Well, cukup dulu curhat-colongannya, kembali ke atas panggung SCJ 2016 ya. Ok, kita lihat dan nikmati deh jazz di mata penyanyi belia, masih 12 tahun, Michelle Kunhle? Ia tampil didukung para musisi senior kota Solo. Michelle adalah juga dalang cilik, ia banyak talentanya. Ini penampilan ketiganya di SCJ, dengan berganti-ganti musisi pendukungnya.
Kemudian duo MC, Adia Prabowo dan Annas Habibi memanggil naik, Galih Naga Seno, yang lebih mengedepankan unsur perkusi, dipadukan dengan instrumentasi musik standar, macam bass, gitar dan drums. Seperti juga Michelle Kunhle, kelompok Galih Naga Seno, juga berasal dari kota Solo. Kemudian tampil pula, B’ Fuzz, yang juga dari Solo.
B’ Fuzz nama senior juga sebetulnya di kota Solo. Serunya, mereka tampil hanya 3 lagu saja. Tetapi pada satu lagu,si penyanyi dengan sangat pedenya, menyanyi sambil baca teks syair lagu yang dinyanyikannya. Asyik betul, lihat kepedeannya deh! Persis lihat penyanyi di kafe-kafe.... 
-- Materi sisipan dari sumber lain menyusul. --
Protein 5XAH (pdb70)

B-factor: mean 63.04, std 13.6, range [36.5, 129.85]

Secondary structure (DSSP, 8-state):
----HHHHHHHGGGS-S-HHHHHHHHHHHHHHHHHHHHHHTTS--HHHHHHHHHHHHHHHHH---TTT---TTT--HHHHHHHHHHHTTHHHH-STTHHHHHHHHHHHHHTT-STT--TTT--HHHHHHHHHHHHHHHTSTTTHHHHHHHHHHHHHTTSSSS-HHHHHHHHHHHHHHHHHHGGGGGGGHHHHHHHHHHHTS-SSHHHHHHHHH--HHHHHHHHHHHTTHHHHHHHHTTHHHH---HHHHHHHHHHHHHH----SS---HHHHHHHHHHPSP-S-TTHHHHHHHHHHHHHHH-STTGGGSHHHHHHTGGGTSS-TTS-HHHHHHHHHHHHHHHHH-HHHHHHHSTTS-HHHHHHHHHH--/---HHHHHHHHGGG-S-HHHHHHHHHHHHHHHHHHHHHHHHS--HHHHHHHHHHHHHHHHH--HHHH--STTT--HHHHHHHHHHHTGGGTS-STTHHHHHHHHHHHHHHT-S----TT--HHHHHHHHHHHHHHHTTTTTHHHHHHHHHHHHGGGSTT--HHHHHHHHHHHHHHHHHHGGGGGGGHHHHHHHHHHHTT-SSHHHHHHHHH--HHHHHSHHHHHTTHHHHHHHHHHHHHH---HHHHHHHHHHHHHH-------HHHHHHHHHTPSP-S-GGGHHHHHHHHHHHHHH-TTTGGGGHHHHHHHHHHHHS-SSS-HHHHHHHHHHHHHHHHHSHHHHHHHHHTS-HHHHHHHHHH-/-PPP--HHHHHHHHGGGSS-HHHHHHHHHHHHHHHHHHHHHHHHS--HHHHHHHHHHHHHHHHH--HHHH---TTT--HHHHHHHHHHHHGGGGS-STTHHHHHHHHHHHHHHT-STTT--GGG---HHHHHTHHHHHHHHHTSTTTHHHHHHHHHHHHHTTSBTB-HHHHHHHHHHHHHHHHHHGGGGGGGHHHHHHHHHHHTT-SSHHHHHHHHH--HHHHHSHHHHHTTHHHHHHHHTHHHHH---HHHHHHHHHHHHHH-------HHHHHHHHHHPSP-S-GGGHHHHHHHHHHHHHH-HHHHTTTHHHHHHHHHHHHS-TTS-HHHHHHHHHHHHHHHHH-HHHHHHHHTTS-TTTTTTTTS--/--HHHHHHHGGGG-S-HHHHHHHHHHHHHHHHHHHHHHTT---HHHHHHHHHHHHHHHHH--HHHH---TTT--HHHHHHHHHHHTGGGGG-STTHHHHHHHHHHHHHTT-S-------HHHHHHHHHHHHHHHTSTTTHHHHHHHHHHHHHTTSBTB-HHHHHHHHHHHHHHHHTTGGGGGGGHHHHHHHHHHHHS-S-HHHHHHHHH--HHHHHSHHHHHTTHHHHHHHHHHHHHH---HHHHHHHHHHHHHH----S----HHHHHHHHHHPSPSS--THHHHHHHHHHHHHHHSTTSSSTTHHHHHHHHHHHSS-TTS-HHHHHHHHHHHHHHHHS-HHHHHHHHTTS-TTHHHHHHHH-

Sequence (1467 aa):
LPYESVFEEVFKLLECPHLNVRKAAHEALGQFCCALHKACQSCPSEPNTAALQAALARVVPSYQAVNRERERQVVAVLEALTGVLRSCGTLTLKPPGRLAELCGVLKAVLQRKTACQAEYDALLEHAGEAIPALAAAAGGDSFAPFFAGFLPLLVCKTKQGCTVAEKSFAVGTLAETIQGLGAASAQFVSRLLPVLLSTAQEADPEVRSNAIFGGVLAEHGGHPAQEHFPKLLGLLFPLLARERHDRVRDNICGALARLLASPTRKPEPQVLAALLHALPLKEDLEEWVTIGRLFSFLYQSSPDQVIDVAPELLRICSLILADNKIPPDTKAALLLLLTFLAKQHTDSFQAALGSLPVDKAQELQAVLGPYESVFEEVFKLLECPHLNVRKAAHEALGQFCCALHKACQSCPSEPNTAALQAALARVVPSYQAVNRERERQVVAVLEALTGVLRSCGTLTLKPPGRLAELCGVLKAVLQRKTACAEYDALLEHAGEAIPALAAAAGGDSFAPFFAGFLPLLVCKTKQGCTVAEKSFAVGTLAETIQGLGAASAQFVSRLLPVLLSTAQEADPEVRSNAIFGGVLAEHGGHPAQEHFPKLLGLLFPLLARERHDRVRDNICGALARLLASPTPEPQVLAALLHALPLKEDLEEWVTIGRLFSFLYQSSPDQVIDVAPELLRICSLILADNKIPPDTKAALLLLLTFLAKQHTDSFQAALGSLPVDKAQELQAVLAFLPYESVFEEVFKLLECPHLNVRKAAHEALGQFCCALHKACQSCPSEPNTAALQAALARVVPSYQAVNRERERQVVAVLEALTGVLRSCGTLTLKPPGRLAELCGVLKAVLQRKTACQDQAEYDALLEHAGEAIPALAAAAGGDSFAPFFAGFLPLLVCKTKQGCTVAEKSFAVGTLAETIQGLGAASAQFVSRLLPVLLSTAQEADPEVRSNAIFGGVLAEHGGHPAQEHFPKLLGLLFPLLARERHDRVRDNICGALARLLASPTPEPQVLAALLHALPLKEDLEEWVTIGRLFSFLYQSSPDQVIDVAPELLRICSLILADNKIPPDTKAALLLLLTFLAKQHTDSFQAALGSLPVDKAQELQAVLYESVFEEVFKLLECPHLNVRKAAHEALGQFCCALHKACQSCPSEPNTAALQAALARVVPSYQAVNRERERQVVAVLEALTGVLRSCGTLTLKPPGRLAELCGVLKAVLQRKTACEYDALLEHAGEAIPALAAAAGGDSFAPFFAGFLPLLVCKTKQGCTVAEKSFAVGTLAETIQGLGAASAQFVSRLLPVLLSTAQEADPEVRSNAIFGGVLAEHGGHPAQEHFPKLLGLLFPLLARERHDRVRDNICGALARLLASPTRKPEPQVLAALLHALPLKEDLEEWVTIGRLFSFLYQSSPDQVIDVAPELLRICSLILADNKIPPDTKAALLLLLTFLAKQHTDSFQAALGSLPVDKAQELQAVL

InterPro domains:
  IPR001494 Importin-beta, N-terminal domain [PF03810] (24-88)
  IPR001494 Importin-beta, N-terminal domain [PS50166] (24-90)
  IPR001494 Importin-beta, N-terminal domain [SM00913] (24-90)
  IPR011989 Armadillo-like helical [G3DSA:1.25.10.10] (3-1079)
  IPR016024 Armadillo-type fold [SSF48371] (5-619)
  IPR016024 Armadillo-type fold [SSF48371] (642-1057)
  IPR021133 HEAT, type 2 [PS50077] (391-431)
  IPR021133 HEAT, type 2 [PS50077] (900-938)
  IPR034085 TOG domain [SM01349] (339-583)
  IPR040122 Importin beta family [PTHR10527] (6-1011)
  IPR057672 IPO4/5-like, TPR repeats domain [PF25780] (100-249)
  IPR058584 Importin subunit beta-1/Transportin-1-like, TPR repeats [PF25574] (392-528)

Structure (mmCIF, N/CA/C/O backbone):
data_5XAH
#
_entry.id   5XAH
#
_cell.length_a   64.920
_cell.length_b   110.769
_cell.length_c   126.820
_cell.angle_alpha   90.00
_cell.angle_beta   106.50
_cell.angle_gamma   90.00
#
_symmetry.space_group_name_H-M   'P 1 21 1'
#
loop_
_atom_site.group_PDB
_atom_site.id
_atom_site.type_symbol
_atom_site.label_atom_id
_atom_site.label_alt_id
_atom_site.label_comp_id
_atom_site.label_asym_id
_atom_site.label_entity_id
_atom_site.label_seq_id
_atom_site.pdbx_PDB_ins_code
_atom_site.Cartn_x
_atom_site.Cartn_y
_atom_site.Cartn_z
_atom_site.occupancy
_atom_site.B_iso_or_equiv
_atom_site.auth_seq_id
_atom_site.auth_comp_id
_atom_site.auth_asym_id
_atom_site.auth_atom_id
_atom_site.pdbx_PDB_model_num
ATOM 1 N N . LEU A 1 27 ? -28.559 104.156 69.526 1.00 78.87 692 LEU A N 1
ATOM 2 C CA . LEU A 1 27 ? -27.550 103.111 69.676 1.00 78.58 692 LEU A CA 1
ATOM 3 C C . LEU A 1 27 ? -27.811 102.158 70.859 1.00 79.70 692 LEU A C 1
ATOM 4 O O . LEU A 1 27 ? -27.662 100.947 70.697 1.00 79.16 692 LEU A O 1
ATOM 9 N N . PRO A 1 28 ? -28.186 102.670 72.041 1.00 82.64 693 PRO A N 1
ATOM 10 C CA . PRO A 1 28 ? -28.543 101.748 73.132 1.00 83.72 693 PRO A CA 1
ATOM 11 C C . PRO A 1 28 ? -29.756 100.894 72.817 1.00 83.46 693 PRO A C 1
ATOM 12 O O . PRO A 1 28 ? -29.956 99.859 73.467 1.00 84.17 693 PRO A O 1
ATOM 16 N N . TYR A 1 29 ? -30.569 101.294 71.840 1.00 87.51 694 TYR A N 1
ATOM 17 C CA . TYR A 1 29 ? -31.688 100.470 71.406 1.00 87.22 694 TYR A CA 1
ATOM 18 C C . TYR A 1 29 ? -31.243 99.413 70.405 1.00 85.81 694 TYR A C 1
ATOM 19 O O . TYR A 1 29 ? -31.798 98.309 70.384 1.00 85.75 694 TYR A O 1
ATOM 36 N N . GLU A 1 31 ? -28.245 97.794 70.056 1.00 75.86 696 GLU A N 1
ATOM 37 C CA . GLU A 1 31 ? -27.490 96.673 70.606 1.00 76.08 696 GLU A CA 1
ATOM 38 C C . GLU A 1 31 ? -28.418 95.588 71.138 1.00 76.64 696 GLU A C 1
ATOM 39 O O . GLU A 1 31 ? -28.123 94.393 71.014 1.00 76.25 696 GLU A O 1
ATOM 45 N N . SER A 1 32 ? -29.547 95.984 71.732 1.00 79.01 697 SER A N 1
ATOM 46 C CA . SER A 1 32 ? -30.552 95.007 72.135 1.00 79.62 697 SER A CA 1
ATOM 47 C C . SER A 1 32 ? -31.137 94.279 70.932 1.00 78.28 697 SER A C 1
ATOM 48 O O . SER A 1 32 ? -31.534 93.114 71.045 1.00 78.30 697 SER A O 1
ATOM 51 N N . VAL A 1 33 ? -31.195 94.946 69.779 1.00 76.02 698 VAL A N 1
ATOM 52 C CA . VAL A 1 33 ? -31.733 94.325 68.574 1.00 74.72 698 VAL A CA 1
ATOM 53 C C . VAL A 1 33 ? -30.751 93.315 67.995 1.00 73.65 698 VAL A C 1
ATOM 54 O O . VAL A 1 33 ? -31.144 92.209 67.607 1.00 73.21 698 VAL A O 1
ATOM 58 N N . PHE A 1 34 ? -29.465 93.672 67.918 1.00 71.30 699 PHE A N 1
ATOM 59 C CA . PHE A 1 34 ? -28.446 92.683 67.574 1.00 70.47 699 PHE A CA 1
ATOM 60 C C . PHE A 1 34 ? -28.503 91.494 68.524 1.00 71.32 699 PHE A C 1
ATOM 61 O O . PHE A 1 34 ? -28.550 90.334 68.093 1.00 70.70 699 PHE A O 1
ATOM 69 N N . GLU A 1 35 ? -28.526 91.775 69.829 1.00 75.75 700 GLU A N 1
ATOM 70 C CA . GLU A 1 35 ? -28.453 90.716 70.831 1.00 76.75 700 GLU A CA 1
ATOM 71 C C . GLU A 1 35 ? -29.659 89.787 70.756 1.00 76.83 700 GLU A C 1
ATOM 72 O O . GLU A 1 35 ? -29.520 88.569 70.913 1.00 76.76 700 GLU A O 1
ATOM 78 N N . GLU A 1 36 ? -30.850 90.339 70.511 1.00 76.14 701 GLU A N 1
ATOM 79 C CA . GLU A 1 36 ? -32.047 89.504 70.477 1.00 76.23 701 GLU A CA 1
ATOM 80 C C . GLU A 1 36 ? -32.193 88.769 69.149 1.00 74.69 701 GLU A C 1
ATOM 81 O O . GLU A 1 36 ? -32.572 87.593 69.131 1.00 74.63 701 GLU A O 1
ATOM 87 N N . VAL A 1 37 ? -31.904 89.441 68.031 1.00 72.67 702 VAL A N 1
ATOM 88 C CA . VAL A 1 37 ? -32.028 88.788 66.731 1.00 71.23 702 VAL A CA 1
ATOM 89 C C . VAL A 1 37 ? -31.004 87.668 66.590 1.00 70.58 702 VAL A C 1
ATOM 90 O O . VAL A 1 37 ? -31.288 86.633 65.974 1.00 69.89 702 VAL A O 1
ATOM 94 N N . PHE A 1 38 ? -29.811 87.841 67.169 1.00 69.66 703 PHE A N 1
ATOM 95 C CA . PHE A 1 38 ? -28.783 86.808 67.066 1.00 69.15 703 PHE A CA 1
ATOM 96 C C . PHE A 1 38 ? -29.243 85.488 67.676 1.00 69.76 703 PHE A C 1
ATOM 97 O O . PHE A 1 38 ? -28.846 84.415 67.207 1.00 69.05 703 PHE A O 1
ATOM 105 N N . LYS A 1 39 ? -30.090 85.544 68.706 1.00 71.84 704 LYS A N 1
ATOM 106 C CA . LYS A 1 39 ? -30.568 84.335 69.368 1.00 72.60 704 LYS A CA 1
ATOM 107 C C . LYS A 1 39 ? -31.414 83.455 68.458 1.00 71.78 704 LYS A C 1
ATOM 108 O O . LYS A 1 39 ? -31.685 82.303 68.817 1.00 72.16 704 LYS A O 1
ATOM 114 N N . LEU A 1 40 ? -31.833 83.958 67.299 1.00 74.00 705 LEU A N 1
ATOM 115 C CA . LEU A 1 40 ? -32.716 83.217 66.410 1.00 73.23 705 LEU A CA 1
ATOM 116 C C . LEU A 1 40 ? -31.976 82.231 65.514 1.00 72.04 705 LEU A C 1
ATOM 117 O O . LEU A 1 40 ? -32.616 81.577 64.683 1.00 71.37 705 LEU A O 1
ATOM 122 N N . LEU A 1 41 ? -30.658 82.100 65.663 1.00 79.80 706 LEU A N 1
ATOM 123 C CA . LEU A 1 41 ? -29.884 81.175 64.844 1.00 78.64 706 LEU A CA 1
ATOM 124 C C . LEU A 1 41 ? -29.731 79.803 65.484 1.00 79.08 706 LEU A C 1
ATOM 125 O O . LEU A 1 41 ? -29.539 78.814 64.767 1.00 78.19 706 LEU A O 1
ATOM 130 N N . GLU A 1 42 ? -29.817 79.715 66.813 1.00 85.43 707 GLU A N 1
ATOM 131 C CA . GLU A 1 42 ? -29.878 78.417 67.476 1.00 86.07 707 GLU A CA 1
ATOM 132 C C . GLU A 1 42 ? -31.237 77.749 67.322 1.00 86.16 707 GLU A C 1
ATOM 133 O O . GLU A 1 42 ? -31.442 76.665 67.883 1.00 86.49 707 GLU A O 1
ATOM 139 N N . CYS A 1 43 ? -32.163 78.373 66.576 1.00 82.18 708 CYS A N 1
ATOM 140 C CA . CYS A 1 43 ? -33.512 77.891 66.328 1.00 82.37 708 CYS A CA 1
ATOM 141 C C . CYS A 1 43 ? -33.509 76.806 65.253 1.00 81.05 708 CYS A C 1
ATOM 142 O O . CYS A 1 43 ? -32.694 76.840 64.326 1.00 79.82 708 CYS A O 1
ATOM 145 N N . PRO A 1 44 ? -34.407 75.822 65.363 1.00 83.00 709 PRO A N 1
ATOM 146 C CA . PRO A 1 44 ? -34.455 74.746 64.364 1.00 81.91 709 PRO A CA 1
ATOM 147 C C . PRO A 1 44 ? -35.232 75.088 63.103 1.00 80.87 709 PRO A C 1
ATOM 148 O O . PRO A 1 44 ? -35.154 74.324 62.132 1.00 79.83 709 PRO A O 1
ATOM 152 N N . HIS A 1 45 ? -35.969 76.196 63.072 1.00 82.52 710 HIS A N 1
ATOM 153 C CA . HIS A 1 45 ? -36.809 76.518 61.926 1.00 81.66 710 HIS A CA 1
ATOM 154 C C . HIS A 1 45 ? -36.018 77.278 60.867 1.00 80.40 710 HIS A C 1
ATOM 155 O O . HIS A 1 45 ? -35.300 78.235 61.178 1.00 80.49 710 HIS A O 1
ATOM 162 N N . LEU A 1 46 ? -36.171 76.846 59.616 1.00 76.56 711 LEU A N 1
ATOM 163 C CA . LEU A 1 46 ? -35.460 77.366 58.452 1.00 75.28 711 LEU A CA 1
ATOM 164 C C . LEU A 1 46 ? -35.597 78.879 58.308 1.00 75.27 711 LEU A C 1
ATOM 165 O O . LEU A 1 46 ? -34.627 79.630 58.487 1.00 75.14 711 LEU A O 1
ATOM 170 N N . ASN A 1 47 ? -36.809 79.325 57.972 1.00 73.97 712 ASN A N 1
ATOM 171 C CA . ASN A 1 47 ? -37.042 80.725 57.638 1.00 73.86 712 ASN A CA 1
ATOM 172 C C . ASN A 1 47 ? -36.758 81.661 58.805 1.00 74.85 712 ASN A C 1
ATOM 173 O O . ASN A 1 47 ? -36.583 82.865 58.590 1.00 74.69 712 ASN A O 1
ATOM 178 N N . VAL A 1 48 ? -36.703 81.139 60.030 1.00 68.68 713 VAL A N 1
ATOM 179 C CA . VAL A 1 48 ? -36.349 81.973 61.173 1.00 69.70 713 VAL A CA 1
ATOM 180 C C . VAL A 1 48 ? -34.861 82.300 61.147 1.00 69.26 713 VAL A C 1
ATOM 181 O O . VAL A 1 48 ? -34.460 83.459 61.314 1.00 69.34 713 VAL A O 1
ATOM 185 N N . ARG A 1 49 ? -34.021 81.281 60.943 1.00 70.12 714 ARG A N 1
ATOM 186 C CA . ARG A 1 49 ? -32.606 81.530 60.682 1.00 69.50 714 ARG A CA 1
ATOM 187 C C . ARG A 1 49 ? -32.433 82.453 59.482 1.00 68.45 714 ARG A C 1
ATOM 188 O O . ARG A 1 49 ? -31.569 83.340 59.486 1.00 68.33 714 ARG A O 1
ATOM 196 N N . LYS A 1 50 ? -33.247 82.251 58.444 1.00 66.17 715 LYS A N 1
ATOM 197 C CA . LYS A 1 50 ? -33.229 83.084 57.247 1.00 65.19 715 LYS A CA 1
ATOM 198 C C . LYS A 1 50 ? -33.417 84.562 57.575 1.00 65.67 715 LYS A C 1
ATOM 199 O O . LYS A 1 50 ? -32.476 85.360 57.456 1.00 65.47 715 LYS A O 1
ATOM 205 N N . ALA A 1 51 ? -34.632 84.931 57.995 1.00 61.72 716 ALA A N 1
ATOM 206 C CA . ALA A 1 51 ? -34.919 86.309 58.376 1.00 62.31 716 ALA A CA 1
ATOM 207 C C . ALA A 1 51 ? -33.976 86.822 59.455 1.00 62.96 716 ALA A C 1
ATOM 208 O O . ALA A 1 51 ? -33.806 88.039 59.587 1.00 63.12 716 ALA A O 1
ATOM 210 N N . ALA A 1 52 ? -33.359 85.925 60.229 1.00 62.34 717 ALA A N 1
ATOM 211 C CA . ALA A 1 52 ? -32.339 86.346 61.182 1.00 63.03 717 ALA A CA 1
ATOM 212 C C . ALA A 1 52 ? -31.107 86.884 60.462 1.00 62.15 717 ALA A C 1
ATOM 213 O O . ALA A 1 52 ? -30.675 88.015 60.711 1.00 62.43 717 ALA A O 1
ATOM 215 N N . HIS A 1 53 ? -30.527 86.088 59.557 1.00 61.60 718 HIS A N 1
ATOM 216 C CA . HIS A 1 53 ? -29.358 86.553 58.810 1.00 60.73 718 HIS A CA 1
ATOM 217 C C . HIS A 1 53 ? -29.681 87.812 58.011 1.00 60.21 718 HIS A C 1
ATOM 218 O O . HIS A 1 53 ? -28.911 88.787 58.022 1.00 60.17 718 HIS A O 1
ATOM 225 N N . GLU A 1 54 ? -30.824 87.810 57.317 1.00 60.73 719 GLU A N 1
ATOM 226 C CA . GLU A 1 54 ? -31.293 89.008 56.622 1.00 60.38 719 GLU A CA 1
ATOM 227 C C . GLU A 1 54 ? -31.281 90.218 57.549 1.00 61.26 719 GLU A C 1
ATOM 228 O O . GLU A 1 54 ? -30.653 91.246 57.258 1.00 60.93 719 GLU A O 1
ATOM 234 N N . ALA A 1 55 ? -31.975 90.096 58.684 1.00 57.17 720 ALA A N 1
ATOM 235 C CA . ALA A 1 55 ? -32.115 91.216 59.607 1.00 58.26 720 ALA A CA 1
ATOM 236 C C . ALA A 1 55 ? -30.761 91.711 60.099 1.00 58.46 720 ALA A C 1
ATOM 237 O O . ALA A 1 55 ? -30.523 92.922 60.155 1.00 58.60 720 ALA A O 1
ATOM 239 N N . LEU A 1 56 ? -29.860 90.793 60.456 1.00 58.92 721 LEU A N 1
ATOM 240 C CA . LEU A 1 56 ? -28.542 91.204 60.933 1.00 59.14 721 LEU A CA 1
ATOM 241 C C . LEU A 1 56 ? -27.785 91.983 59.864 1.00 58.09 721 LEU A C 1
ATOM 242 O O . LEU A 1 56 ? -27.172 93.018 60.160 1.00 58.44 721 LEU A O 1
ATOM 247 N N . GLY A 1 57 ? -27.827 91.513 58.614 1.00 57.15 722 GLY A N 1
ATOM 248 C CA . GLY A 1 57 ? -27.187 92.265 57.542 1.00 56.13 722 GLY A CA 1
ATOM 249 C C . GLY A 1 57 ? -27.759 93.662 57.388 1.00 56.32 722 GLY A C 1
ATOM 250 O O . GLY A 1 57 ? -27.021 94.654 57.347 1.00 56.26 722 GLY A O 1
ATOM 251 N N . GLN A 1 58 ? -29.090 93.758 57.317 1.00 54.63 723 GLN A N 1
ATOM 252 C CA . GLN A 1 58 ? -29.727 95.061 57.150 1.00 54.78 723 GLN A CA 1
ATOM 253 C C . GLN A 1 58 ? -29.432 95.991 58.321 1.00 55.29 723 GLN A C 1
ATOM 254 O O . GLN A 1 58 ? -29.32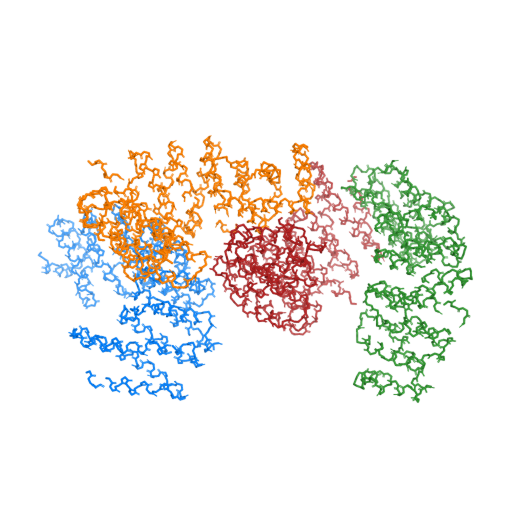9 97.210 58.136 1.00 55.31 723 GLN A O 1
ATOM 260 N N . PHE A 1 59 ? -29.284 95.440 59.527 1.00 55.61 724 PHE A N 1
ATOM 261 C CA . PHE A 1 59 ? -29.001 96.265 60.694 1.00 56.16 724 PHE A CA 1
ATOM 262 C C . PHE A 1 59 ? -27.547 96.716 60.732 1.00 56.02 724 PHE A C 1
ATOM 263 O O . PHE A 1 59 ? -27.255 97.799 61.253 1.00 56.33 724 PHE A O 1
ATOM 271 N N . CYS A 1 60 ? -26.625 95.911 60.193 1.00 56.56 725 CYS A N 1
ATOM 272 C CA . CYS A 1 60 ? -25.249 96.379 60.060 1.00 56.22 725 CYS A CA 1
ATOM 273 C C . CYS A 1 60 ? -25.146 97.483 59.013 1.00 55.45 725 CYS A C 1
ATOM 274 O O . CYS A 1 60 ? -24.459 98.490 59.231 1.00 55.66 725 CYS A O 1
ATOM 277 N N . CYS A 1 61 ? -25.838 97.324 57.878 1.00 57.13 726 CYS A N 1
ATOM 278 C CA . CYS A 1 61 ? -25.846 98.376 56.860 1.00 56.36 726 CYS A CA 1
ATOM 279 C C . CYS A 1 61 ? -26.448 99.670 57.406 1.00 57.19 726 CYS A C 1
ATOM 280 O O . CYS A 1 61 ? -25.875 100.756 57.240 1.00 57.14 726 CYS A O 1
ATOM 283 N N . ALA A 1 62 ? -27.602 99.568 58.075 1.00 59.48 727 ALA A N 1
ATOM 284 C CA . ALA A 1 62 ? -28.210 100.741 58.700 1.00 60.46 727 ALA A CA 1
ATOM 285 C C . ALA A 1 62 ? -27.266 101.382 59.711 1.00 61.27 727 ALA A C 1
ATOM 286 O O . ALA A 1 62 ? -27.075 102.603 59.710 1.00 61.33 727 ALA A O 1
ATOM 288 N N . LEU A 1 63 ? -26.671 100.567 60.587 1.00 62.70 728 LEU A N 1
ATOM 289 C CA . LEU A 1 63 ? -25.748 101.089 61.590 1.00 63.65 728 LEU A CA 1
ATOM 290 C C . LEU A 1 63 ? -24.586 101.835 60.942 1.00 63.06 728 LEU A C 1
ATOM 291 O O . LEU A 1 63 ? -24.147 102.876 61.446 1.00 63.79 728 LEU A O 1
ATOM 296 N N . HIS A 1 64 ? -24.079 101.320 59.819 1.00 66.84 729 HIS A N 1
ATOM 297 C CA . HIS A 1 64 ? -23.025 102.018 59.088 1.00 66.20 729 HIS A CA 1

Malam pertama, Jumat 30 September, ditutup penampilan musik berlandaskan tema world music, mengandung unsur etnik Nusantara bercampur dengan Timur Tengah. Nama mereka, Seroja, datang dari kota Pekalongan. Lumayan menghangatkan suasana.
Malam kedua, dimulai selepas hujan deras mengguyur Solo, hampir setengah harian. Dibuka oleh kelompok muda asal Solo, Aditya Ong. Penampilan lumayan apik grup yang dipimpin kibordis muda, Aditya Ong itu, diikuti kemudian oleh Iza Nael. Penyanyi dan gitaris muda, yang berasal dari Semarang, namun kini berdomisili di ibukota.
Iza Nael lumayan sukses membuat suasana menjadi bergairah dan lebih meriah. Ada drummer belia, berusia 12 tahun, Clay, yang membuat penampilan Iza Nael tambah menarik. Sekitar 3000-an penonton di malam Minggu 1 Oktober kemarin itu, lantas dibuat terhenyak dengan sajian sebuah kolaborasi lintas negara.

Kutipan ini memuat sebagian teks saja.